Ayla: Hollywood Tarzı Epik Bir Anlatım/Buğday mı Himmet mi

Ayla: Hollywood Tarzı Epik Bir Anlatım

Kazanmak için kaybetmek Türkiye’nin kaderi. NATO’ya girmek için beş bin Mehmetçiği Kore’ye göndermemiz ve yedi yüz yirmi birini şehit vermemiz de bunun bir örneği. Günlerdir konuşulan Ayla filmi, Kore savaşından bir insanlık hikâyesini konu ediniyor. Film daha gösterime girmeden Oscar için Türkiye’nin aday adayı olması ilginç bir durum meydana getirdi. Ardından yönetmen, yapımcı ve oyunculara kadar tüm ekibin “ille de Oscar” sadedinde söyledikleri zihinlerimizdeki sorulara cevap oluşturdu: Filmin ana gayesi o “altın heykelcik”ti.

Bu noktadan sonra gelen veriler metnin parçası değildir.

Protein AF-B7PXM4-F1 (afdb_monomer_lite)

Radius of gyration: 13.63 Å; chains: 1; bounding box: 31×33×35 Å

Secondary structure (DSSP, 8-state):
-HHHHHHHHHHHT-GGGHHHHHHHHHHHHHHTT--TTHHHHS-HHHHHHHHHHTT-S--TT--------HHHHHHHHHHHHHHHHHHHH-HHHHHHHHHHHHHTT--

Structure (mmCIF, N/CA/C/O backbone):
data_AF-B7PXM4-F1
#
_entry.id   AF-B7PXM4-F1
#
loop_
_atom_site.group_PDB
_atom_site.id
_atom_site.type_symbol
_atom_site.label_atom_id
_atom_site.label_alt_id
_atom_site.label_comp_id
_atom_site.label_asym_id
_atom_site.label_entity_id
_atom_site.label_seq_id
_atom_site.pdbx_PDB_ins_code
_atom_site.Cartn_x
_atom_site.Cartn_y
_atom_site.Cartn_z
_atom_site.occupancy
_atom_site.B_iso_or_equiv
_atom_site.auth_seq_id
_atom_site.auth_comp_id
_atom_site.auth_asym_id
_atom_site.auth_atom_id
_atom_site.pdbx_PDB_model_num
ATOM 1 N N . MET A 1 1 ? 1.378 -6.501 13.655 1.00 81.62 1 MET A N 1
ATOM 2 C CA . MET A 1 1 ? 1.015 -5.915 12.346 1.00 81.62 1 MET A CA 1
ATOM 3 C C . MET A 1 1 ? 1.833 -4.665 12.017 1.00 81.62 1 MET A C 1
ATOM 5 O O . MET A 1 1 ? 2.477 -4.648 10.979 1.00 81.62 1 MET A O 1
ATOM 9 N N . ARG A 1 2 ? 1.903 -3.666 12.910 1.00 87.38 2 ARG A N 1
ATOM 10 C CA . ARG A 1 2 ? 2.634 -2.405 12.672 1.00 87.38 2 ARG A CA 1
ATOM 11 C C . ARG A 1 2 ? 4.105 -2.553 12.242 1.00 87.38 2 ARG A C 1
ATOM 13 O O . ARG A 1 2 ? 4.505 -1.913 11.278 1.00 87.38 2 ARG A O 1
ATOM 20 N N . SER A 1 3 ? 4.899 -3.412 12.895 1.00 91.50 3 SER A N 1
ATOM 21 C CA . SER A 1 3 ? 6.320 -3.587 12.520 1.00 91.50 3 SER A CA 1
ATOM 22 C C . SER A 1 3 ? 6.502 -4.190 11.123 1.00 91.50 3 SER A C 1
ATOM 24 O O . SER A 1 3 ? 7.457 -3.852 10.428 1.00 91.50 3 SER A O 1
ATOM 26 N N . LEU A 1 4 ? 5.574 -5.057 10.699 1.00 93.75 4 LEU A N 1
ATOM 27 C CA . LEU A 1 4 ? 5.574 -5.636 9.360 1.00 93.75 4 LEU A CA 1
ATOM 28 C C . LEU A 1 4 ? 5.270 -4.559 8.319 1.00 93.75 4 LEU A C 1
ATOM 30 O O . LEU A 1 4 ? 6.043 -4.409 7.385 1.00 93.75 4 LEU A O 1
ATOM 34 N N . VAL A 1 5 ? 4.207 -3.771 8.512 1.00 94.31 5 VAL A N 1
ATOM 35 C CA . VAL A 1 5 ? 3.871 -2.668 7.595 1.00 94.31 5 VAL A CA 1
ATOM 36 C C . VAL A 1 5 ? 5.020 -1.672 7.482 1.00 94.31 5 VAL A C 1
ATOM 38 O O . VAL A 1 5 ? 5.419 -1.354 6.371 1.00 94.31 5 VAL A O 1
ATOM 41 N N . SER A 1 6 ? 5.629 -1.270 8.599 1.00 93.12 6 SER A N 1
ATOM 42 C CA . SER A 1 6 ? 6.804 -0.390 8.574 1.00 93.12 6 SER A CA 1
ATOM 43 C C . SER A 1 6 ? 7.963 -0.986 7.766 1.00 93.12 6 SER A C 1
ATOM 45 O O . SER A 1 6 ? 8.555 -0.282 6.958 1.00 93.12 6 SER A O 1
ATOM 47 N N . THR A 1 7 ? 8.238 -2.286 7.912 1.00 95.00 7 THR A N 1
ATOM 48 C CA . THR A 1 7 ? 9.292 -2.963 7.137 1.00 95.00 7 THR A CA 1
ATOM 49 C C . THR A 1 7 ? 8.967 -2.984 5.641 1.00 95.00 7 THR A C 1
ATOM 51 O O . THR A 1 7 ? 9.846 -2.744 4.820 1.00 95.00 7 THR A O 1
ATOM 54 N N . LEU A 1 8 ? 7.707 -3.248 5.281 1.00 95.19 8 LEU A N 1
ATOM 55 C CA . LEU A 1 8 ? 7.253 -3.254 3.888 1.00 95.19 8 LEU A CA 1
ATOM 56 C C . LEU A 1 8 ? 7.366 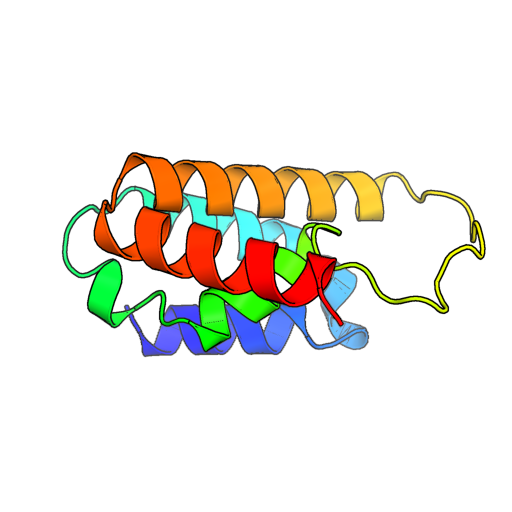-1.863 3.251 1.00 95.19 8 LEU A C 1
ATOM 58 O O . LEU A 1 8 ? 7.822 -1.764 2.118 1.00 95.19 8 LEU A O 1
ATOM 62 N N . ILE A 1 9 ? 7.020 -0.798 3.979 1.00 94.12 9 ILE A N 1
ATOM 63 C CA . ILE A 1 9 ? 7.175 0.586 3.504 1.00 94.12 9 ILE A CA 1
ATOM 64 C C . ILE A 1 9 ? 8.650 0.930 3.284 1.00 94.12 9 ILE A C 1
ATOM 66 O O . ILE A 1 9 ? 9.011 1.396 2.209 1.00 94.12 9 ILE A O 1
ATOM 70 N N . THR A 1 10 ? 9.529 0.593 4.231 1.00 93.06 10 THR A N 1
ATOM 71 C CA . THR A 1 10 ? 10.976 0.815 4.075 1.00 93.06 10 THR A CA 1
ATOM 72 C C . THR A 1 10 ? 11.572 0.067 2.876 1.00 93.06 10 THR A C 1
ATOM 74 O O . THR A 1 10 ? 12.555 0.527 2.299 1.00 93.06 10 THR A O 1
ATOM 77 N N . LEU A 1 11 ? 11.012 -1.085 2.489 1.00 93.12 11 LEU A N 1
ATOM 78 C CA . LEU A 1 11 ? 11.424 -1.796 1.273 1.00 93.12 11 LEU A CA 1
ATOM 79 C C . LEU A 1 11 ? 10.930 -1.104 -0.005 1.00 93.12 11 LEU A C 1
ATOM 81 O O . LEU A 1 11 ? 11.660 -1.091 -0.995 1.00 93.12 11 LEU A O 1
ATOM 85 N N . LEU A 1 12 ? 9.727 -0.521 0.017 1.00 91.38 12 LEU A N 1
ATOM 86 C CA . LEU A 1 12 ? 9.167 0.233 -1.112 1.00 91.38 12 LEU A CA 1
ATOM 87 C C . LEU A 1 12 ? 9.950 1.518 -1.402 1.00 91.38 12 LEU A C 1
ATOM 89 O O . LEU A 1 12 ? 10.115 1.882 -2.559 1.00 91.38 12 LEU A O 1
ATOM 93 N N . GLU A 1 13 ? 10.507 2.151 -0.372 1.00 88.50 13 GLU A N 1
ATOM 94 C CA . GLU A 1 13 ? 11.326 3.366 -0.501 1.00 88.50 13 GLU A CA 1
ATOM 95 C C . GLU A 1 13 ? 12.754 3.094 -1.015 1.00 88.50 13 GLU A C 1
ATOM 97 O O . GLU A 1 13 ? 13.489 4.023 -1.343 1.00 88.50 13 GLU A O 1
ATOM 102 N N . GLN A 1 14 ? 13.183 1.827 -1.091 1.00 87.50 14 GLN A N 1
ATOM 103 C CA . GLN A 1 14 ? 14.525 1.461 -1.550 1.00 87.50 14 GLN A CA 1
ATOM 104 C C . GLN A 1 14 ? 14.538 1.111 -3.048 1.00 87.50 14 GLN A C 1
ATOM 106 O O . GLN A 1 14 ? 13.957 0.092 -3.432 1.00 87.50 14 GLN A O 1
ATOM 111 N N . PRO A 1 15 ? 15.301 1.840 -3.892 1.00 73.38 15 PRO A N 1
ATOM 112 C CA . PRO A 1 15 ? 15.432 1.536 -5.324 1.00 73.38 15 PRO A CA 1
ATOM 113 C C . PRO A 1 15 ? 16.047 0.155 -5.589 1.00 73.38 15 PRO A C 1
ATOM 115 O O . PRO A 1 15 ? 15.725 -0.520 -6.559 1.00 73.38 15 PRO A O 1
ATOM 118 N N . ALA A 1 16 ? 16.912 -0.318 -4.686 1.00 67.19 16 ALA A N 1
ATOM 119 C CA . ALA A 1 16 ? 17.510 -1.652 -4.764 1.00 67.19 16 ALA A CA 1
ATOM 120 C C . ALA A 1 16 ? 16.491 -2.800 -4.563 1.00 67.19 16 ALA A C 1
ATOM 122 O O . ALA A 1 16 ? 16.837 -3.967 -4.752 1.00 67.19 16 ALA A O 1
ATOM 123 N N . GLY A 1 17 ? 15.254 -2.476 -4.165 1.00 61.31 17 GLY A N 1
ATOM 124 C CA . GLY A 1 17 ? 14.175 -3.406 -3.849 1.00 61.31 17 GLY A CA 1
ATOM 125 C C . GLY A 1 17 ? 13.118 -3.594 -4.941 1.00 61.31 17 GLY A C 1
ATOM 126 O O . GLY A 1 17 ? 12.155 -4.306 -4.677 1.00 61.31 17 GLY A O 1
ATOM 127 N N . GLU A 1 18 ? 13.270 -3.027 -6.148 1.00 74.56 18 GLU A N 1
ATOM 128 C CA . GLU A 1 18 ? 12.235 -3.071 -7.209 1.00 74.56 18 GLU A CA 1
ATOM 129 C C . GLU A 1 18 ? 11.637 -4.477 -7.434 1.00 74.56 18 GLU A C 1
ATOM 131 O O . GLU A 1 18 ? 10.427 -4.634 -7.600 1.00 74.56 18 GLU A O 1
ATOM 136 N N . ASN A 1 19 ? 12.460 -5.528 -7.334 1.00 82.62 19 ASN A N 1
ATOM 137 C CA . ASN A 1 19 ? 12.029 -6.921 -7.504 1.00 82.62 19 ASN A CA 1
ATOM 138 C C . ASN A 1 19 ? 11.010 -7.406 -6.454 1.00 82.62 19 ASN A C 1
ATOM 140 O O . ASN A 1 19 ? 10.279 -8.361 -6.716 1.00 82.62 19 ASN A O 1
ATOM 144 N N . CYS A 1 20 ? 10.976 -6.812 -5.255 1.00 90.44 20 CYS A N 1
ATOM 145 C CA . CYS A 1 20 ? 10.056 -7.199 -4.183 1.00 90.44 20 CYS A CA 1
ATOM 146 C C . CYS A 1 20 ? 8.920 -6.196 -3.957 1.00 90.44 20 CYS A C 1
ATOM 148 O O . CYS A 1 20 ? 8.003 -6.508 -3.195 1.00 90.44 20 CYS A O 1
ATOM 150 N N . HIS A 1 21 ? 8.929 -5.035 -4.623 1.00 93.00 21 HIS A N 1
ATOM 151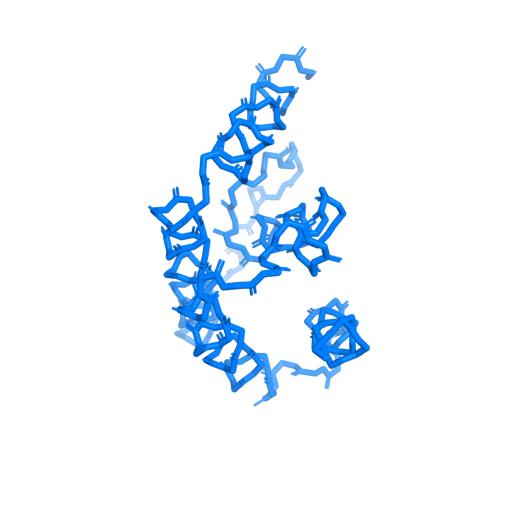 C CA . HIS A 1 21 ? 7.913 -3.989 -4.446 1.00 93.00 21 HIS A CA 1
ATOM 152 C C . HIS A 1 21 ? 6.501 -4.504 -4.703 1.00 93.00 21 HIS A C 1
ATOM 154 O O . HIS A 1 21 ? 5.612 -4.306 -3.876 1.00 93.00 21 HIS A O 1
ATOM 160 N N . LEU A 1 22 ? 6.305 -5.249 -5.794 1.00 93.25 22 LEU A N 1
ATOM 161 C CA . LEU A 1 22 ? 4.998 -5.817 -6.117 1.00 93.25 22 LEU A CA 1
ATOM 162 C C . LEU A 1 22 ? 4.502 -6.761 -5.009 1.00 93.25 22 LEU A C 1
ATOM 164 O O . LEU A 1 22 ? 3.383 -6.607 -4.528 1.00 93.25 22 LEU A O 1
ATOM 168 N N . ALA A 1 23 ? 5.356 -7.671 -4.533 1.00 94.38 23 ALA A N 1
ATOM 169 C CA . ALA A 1 23 ? 5.013 -8.592 -3.449 1.00 94.38 23 ALA A CA 1
ATOM 170 C C . ALA A 1 23 ? 4.754 -7.861 -2.116 1.00 94.38 23 ALA A C 1
ATOM 172 O O . ALA A 1 23 ? 3.878 -8.256 -1.337 1.00 94.38 23 ALA A O 1
ATOM 173 N N . CYS A 1 24 ? 5.481 -6.771 -1.849 1.00 95.44 24 CYS A N 1
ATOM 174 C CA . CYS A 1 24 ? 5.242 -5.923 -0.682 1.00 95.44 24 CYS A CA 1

Gelelim hikâyesine… Kore Savaşına Türkiye’den gönderilen bir tugay vardır. Bu askerler arasında Süleyman Dilbirliği de yer alır. Süleyman yakın dostu Ali ile birlikte Kore’ye gider. Görevlerinden birisinde ailesi öldürülmüş, yalnız kalmış küçük, sevimli bir kız çocuğu bulurlar. Ayla ismini verdikleri bu kız çocuğuna Kore’de kaldıkları süre boyunca muhteşem bakarlar.
Ayla ile Süleyman baba-kız gibi olur. Süleyman, Ayla’yı Türkiye’ye getirmek ister. Ancak yasalar müsaade etmez. Onca çabaya rağmen Süleyman, Ayla’yı geride bırakır. Baba kızın bir daha birbirlerini görmeleri için atmış sene geçmesi gerekecektir.

Filmin hikâyesi gerçek bir olaydan alınmış. Böylesi olayları filme konu edinmek güzel. Filmde kahraman Türk askerinin merhameti bir kere daha ortaya çıkıyor. Filmi seyredenlerin gözleri doluyor, dolacak da. Bundan dolayı gişede ciddi hasılat elde etmesi de muhtemeldir. Malum, milletçe severiz böyle hikâyeleri.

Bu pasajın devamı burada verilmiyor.